Exercise objective: From the line with "ATOM 219 C C" to the line with "ATOM 227 C CA", retype every line exactly, including those two, and leave out the rest of the data below.

____

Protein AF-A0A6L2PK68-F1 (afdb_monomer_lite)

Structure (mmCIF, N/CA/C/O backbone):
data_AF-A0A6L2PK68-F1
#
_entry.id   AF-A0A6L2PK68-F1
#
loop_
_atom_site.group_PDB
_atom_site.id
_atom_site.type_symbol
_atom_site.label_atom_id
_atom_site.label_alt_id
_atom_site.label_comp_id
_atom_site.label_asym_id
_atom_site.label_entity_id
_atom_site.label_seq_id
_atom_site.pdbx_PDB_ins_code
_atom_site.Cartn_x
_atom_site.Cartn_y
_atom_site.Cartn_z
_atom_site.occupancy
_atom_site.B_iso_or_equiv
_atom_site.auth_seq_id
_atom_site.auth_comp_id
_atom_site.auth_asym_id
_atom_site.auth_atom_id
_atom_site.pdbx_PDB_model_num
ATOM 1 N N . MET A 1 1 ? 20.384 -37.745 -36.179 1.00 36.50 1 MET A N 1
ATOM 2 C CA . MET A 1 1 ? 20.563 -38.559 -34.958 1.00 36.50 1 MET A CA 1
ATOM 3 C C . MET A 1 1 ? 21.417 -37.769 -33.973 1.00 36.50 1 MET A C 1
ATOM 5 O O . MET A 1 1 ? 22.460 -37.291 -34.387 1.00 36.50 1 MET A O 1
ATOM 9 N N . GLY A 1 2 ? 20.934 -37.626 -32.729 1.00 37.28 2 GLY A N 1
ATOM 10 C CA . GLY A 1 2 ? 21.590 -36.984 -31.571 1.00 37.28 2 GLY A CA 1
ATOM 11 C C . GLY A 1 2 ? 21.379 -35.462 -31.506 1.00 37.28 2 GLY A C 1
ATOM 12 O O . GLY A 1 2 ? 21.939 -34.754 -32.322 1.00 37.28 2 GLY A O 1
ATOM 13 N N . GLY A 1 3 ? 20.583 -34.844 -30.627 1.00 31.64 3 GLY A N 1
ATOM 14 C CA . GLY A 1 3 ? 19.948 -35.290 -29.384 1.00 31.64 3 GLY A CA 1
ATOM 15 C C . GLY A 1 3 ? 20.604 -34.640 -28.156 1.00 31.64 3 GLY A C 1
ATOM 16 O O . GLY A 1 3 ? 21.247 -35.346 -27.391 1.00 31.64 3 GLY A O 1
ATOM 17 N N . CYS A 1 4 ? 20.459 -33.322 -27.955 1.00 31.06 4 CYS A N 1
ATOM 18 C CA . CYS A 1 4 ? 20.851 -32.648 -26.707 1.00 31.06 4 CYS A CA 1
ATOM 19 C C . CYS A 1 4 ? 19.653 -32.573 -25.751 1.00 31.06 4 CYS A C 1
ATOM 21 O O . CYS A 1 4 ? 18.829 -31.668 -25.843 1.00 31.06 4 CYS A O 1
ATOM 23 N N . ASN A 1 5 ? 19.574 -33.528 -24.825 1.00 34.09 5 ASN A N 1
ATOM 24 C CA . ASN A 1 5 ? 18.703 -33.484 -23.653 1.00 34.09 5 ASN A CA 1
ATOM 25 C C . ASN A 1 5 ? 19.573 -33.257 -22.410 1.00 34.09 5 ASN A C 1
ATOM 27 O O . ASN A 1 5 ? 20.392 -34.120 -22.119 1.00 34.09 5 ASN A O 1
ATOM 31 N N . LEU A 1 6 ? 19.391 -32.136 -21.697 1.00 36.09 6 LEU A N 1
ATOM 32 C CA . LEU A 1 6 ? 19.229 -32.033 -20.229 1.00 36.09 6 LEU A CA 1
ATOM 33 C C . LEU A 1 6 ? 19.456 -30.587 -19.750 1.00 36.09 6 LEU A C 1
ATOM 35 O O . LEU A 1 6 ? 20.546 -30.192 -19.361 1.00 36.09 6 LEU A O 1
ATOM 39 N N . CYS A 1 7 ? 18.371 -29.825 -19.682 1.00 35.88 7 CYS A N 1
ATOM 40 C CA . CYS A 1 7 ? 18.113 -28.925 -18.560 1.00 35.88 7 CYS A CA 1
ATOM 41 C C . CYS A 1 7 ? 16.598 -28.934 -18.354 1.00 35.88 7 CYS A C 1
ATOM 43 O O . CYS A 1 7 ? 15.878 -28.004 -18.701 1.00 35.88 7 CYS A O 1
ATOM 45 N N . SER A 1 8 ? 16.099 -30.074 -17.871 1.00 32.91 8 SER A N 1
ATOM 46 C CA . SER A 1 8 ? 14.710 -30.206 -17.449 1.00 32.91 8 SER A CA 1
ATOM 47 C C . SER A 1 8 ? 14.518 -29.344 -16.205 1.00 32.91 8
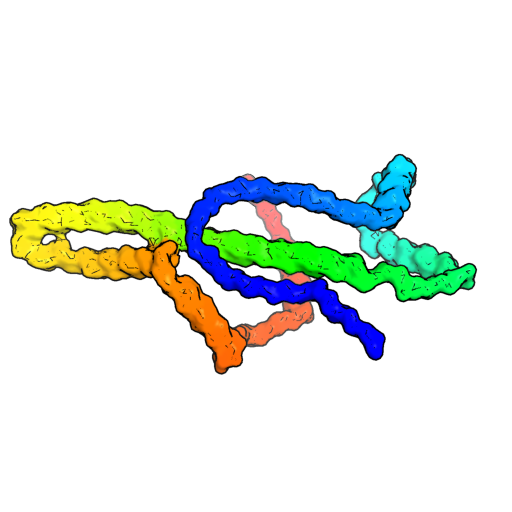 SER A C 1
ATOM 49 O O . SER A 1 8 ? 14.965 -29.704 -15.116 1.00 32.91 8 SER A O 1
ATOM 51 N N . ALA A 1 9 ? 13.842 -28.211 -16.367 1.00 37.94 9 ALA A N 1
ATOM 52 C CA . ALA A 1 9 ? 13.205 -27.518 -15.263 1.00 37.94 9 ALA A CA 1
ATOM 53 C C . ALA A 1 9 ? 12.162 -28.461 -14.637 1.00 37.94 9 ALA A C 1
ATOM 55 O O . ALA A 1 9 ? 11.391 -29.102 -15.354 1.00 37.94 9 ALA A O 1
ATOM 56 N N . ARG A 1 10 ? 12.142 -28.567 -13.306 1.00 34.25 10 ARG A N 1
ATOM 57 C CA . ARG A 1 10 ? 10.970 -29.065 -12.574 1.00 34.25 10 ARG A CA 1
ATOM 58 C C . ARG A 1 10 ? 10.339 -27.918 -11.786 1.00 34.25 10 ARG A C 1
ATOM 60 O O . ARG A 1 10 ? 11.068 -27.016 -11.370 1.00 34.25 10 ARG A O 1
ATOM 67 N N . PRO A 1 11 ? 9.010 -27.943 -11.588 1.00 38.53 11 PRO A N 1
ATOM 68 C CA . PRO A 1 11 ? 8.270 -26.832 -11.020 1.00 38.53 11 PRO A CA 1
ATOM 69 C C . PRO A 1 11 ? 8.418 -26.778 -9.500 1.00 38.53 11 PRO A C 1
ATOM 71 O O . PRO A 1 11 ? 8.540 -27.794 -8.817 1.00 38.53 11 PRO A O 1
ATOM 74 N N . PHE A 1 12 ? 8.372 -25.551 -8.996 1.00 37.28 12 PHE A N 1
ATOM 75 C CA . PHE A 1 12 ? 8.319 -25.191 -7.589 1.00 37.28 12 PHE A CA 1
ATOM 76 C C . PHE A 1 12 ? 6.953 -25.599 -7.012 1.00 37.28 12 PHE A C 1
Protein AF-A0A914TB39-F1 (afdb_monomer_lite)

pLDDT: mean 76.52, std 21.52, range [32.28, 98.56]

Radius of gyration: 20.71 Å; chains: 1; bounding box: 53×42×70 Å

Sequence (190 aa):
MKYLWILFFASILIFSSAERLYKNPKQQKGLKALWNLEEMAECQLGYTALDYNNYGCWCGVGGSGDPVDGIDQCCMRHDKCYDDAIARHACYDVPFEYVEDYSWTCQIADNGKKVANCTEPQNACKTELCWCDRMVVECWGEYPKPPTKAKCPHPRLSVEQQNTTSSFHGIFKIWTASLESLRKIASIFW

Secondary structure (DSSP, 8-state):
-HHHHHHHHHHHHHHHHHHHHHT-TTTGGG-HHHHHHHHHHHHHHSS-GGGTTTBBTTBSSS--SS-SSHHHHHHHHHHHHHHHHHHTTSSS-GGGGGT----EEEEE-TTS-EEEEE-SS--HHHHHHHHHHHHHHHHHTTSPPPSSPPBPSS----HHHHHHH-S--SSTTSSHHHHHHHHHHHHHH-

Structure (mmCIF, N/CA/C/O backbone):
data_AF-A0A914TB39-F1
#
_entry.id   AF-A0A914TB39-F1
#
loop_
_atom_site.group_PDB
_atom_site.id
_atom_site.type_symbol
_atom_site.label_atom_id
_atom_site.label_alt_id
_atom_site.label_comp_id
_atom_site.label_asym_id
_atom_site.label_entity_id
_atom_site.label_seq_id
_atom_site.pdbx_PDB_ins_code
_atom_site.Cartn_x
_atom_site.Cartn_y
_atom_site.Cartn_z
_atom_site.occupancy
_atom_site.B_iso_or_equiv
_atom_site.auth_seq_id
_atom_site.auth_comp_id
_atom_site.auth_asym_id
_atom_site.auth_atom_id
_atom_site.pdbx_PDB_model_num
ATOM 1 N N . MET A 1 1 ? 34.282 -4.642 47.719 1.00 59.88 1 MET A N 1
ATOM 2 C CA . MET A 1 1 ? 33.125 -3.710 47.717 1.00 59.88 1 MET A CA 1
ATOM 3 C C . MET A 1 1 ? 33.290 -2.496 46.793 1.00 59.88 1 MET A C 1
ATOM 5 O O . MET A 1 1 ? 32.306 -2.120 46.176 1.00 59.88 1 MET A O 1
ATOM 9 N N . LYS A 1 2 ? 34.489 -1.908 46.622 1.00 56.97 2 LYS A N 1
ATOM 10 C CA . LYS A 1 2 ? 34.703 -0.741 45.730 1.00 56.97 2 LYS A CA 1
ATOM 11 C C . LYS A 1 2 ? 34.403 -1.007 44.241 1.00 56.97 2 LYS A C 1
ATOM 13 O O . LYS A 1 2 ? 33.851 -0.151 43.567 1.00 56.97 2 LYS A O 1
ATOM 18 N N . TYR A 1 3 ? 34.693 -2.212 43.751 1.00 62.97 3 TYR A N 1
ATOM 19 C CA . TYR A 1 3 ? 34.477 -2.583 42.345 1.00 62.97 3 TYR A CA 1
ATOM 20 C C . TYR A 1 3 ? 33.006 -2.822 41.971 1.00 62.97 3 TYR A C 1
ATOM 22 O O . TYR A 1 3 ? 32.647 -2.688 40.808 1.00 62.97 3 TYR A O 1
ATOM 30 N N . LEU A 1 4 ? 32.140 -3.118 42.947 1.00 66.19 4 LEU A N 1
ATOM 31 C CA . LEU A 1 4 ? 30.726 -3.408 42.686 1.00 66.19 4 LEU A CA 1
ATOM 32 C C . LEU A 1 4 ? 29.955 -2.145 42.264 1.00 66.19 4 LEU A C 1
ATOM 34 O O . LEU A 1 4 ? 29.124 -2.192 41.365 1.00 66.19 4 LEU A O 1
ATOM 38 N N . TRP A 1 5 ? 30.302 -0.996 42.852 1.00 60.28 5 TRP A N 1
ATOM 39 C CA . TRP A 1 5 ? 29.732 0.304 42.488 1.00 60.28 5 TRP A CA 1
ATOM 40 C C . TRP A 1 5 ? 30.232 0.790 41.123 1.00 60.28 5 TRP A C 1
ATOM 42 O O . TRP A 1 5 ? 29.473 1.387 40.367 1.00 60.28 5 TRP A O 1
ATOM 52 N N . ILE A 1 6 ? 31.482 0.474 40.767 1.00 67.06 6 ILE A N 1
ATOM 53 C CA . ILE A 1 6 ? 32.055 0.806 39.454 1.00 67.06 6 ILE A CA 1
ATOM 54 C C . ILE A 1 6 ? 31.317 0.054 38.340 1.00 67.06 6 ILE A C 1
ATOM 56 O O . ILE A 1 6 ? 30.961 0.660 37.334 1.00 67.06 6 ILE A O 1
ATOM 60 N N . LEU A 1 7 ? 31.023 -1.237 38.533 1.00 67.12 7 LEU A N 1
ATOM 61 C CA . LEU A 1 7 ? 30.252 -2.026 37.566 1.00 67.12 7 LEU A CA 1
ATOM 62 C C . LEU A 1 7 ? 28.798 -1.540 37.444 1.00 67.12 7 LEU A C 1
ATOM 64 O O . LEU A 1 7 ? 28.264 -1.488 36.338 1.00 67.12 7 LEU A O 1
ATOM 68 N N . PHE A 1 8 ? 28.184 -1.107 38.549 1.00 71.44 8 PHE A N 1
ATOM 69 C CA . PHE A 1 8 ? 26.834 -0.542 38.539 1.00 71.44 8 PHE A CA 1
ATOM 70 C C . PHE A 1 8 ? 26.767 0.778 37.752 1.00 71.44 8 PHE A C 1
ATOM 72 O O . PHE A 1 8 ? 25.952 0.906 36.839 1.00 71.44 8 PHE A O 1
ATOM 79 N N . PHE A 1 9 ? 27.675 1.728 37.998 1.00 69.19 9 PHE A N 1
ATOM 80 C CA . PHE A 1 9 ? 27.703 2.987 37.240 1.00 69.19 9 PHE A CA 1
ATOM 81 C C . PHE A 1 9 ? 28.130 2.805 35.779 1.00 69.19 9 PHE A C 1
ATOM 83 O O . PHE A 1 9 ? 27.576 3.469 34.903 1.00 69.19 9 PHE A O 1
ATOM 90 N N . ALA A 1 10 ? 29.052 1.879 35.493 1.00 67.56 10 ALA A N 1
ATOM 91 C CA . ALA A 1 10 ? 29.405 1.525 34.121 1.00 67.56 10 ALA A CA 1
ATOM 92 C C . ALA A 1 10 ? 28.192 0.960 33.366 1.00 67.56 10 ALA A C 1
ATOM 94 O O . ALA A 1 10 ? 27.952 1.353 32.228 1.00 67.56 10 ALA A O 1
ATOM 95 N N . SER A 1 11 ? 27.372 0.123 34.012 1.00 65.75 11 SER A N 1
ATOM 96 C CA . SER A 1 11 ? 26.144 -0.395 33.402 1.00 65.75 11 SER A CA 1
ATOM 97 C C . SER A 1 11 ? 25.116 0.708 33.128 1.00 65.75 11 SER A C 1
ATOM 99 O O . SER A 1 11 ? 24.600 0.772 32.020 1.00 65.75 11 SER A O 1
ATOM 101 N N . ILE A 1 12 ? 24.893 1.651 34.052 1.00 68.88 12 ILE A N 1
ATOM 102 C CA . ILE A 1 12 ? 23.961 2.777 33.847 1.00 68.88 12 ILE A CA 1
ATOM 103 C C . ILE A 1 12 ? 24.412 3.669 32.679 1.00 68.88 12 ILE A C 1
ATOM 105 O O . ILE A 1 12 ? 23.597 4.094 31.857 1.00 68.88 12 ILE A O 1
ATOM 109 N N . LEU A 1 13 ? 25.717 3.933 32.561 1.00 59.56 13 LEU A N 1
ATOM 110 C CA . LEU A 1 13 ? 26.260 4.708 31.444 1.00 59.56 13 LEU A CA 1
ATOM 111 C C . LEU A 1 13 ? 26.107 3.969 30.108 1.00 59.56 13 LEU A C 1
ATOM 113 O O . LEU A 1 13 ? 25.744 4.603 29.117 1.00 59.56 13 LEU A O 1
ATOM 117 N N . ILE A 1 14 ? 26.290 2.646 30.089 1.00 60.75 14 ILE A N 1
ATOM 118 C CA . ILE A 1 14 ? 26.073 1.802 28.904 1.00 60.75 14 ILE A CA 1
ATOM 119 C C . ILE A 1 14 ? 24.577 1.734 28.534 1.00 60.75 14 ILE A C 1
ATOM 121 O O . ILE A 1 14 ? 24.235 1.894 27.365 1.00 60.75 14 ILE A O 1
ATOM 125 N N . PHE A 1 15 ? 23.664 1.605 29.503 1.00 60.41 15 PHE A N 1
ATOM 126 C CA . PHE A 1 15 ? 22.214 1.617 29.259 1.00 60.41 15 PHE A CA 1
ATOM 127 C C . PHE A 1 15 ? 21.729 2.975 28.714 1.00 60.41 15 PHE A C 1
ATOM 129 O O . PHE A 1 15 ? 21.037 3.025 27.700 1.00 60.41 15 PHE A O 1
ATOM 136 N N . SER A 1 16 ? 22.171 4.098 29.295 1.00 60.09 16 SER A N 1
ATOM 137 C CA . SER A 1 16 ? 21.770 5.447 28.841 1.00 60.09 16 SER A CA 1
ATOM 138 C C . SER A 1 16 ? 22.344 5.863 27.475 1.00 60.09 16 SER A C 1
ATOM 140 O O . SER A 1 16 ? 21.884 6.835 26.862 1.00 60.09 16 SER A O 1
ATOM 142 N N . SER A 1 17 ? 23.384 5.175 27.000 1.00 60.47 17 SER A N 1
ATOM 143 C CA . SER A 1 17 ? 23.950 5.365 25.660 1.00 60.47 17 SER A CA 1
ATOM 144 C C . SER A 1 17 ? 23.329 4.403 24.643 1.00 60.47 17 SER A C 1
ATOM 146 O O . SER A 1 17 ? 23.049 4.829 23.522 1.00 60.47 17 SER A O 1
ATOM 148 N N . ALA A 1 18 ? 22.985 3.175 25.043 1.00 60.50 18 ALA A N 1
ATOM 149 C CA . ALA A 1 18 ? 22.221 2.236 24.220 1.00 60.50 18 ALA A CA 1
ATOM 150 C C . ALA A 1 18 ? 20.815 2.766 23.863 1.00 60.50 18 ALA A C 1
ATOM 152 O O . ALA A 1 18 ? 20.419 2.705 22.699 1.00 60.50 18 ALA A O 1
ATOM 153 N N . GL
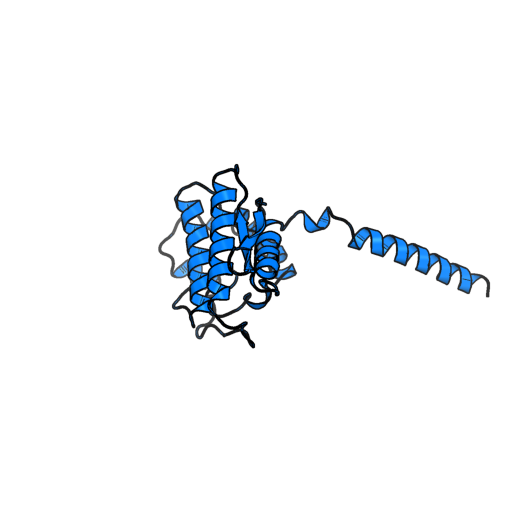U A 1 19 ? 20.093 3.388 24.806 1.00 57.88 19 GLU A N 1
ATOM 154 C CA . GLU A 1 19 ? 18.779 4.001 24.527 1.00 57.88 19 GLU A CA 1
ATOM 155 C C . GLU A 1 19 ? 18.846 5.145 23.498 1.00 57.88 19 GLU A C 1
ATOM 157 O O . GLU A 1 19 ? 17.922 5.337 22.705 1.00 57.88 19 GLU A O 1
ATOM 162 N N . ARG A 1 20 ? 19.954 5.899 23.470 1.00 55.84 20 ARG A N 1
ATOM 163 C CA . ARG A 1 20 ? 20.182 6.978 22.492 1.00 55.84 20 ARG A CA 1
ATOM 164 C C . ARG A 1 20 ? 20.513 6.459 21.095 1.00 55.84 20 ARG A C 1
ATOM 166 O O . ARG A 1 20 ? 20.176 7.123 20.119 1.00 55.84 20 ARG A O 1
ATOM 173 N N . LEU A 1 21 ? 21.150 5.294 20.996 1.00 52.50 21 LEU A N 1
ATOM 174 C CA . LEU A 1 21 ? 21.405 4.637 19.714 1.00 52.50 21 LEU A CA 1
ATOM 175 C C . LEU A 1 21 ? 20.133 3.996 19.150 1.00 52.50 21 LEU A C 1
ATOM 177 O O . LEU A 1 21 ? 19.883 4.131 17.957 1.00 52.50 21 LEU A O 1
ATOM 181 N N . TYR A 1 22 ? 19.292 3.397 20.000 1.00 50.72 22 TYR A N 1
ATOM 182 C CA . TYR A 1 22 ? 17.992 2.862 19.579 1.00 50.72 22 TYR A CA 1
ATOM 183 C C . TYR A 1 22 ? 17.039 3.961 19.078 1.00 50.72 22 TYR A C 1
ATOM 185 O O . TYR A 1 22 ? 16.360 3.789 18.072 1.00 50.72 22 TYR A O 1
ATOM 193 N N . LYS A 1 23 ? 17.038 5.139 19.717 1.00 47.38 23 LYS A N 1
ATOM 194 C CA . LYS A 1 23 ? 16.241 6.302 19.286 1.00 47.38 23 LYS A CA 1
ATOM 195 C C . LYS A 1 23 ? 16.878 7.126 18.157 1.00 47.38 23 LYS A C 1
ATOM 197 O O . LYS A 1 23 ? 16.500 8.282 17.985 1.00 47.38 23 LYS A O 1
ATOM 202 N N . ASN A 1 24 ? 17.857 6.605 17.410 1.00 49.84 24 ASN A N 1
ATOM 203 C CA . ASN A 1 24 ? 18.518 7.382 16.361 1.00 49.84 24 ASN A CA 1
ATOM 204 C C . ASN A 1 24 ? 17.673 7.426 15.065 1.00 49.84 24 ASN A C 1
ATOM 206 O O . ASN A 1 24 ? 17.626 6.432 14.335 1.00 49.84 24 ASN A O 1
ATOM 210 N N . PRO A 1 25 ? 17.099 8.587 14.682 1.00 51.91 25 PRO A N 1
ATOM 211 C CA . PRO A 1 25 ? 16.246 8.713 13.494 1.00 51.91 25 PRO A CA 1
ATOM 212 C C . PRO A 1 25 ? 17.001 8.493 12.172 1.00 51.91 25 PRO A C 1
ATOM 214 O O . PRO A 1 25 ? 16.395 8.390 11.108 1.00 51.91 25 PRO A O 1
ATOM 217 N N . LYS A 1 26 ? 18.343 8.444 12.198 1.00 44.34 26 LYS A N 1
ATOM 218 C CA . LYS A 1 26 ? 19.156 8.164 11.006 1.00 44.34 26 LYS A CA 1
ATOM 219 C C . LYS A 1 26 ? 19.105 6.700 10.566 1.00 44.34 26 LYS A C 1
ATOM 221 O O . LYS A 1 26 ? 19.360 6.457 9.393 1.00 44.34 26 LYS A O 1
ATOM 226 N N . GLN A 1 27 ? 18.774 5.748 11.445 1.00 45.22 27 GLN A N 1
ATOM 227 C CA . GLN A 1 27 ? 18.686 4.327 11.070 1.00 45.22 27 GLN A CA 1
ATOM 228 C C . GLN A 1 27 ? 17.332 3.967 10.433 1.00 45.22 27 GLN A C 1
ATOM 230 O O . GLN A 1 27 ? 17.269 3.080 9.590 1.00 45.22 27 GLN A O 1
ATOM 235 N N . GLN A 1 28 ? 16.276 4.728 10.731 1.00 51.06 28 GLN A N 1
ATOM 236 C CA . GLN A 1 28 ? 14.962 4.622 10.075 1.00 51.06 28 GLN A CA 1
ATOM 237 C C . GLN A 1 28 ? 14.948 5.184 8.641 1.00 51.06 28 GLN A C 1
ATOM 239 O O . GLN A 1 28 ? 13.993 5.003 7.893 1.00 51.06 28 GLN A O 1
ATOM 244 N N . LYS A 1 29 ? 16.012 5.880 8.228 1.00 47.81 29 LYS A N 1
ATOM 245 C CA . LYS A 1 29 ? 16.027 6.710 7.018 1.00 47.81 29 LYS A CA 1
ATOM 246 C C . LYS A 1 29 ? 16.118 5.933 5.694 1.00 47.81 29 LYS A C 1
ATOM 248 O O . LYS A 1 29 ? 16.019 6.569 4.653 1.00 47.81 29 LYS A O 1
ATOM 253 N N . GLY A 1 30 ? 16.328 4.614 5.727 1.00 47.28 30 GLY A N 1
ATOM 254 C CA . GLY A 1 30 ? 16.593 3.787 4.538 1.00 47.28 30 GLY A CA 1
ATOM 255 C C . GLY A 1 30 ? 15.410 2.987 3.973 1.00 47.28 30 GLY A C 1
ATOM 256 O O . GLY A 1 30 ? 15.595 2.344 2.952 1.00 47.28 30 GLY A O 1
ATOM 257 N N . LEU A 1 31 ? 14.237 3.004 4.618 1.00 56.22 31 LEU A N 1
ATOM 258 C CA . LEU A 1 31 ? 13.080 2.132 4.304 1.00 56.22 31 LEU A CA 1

____

Written answer:
ATOM 219 C C . LYS A 1 26 ? 19.105 6.700 10.566 1.00 44.34 26 LYS A C 1
ATOM 221 O O . LYS A 1 26 ? 19.360 6.457 9.393 1.00 44.34 26 LYS A O 1
ATOM 226 N N . GLN A 1 27 ? 18.774 5.748 11.445 1.00 45.22 27 GLN A N 1
ATOM 227 C CA . GLN A 1 27 ? 18.686 4.327 11.070 1.00 45.22 27 GLN A CA 1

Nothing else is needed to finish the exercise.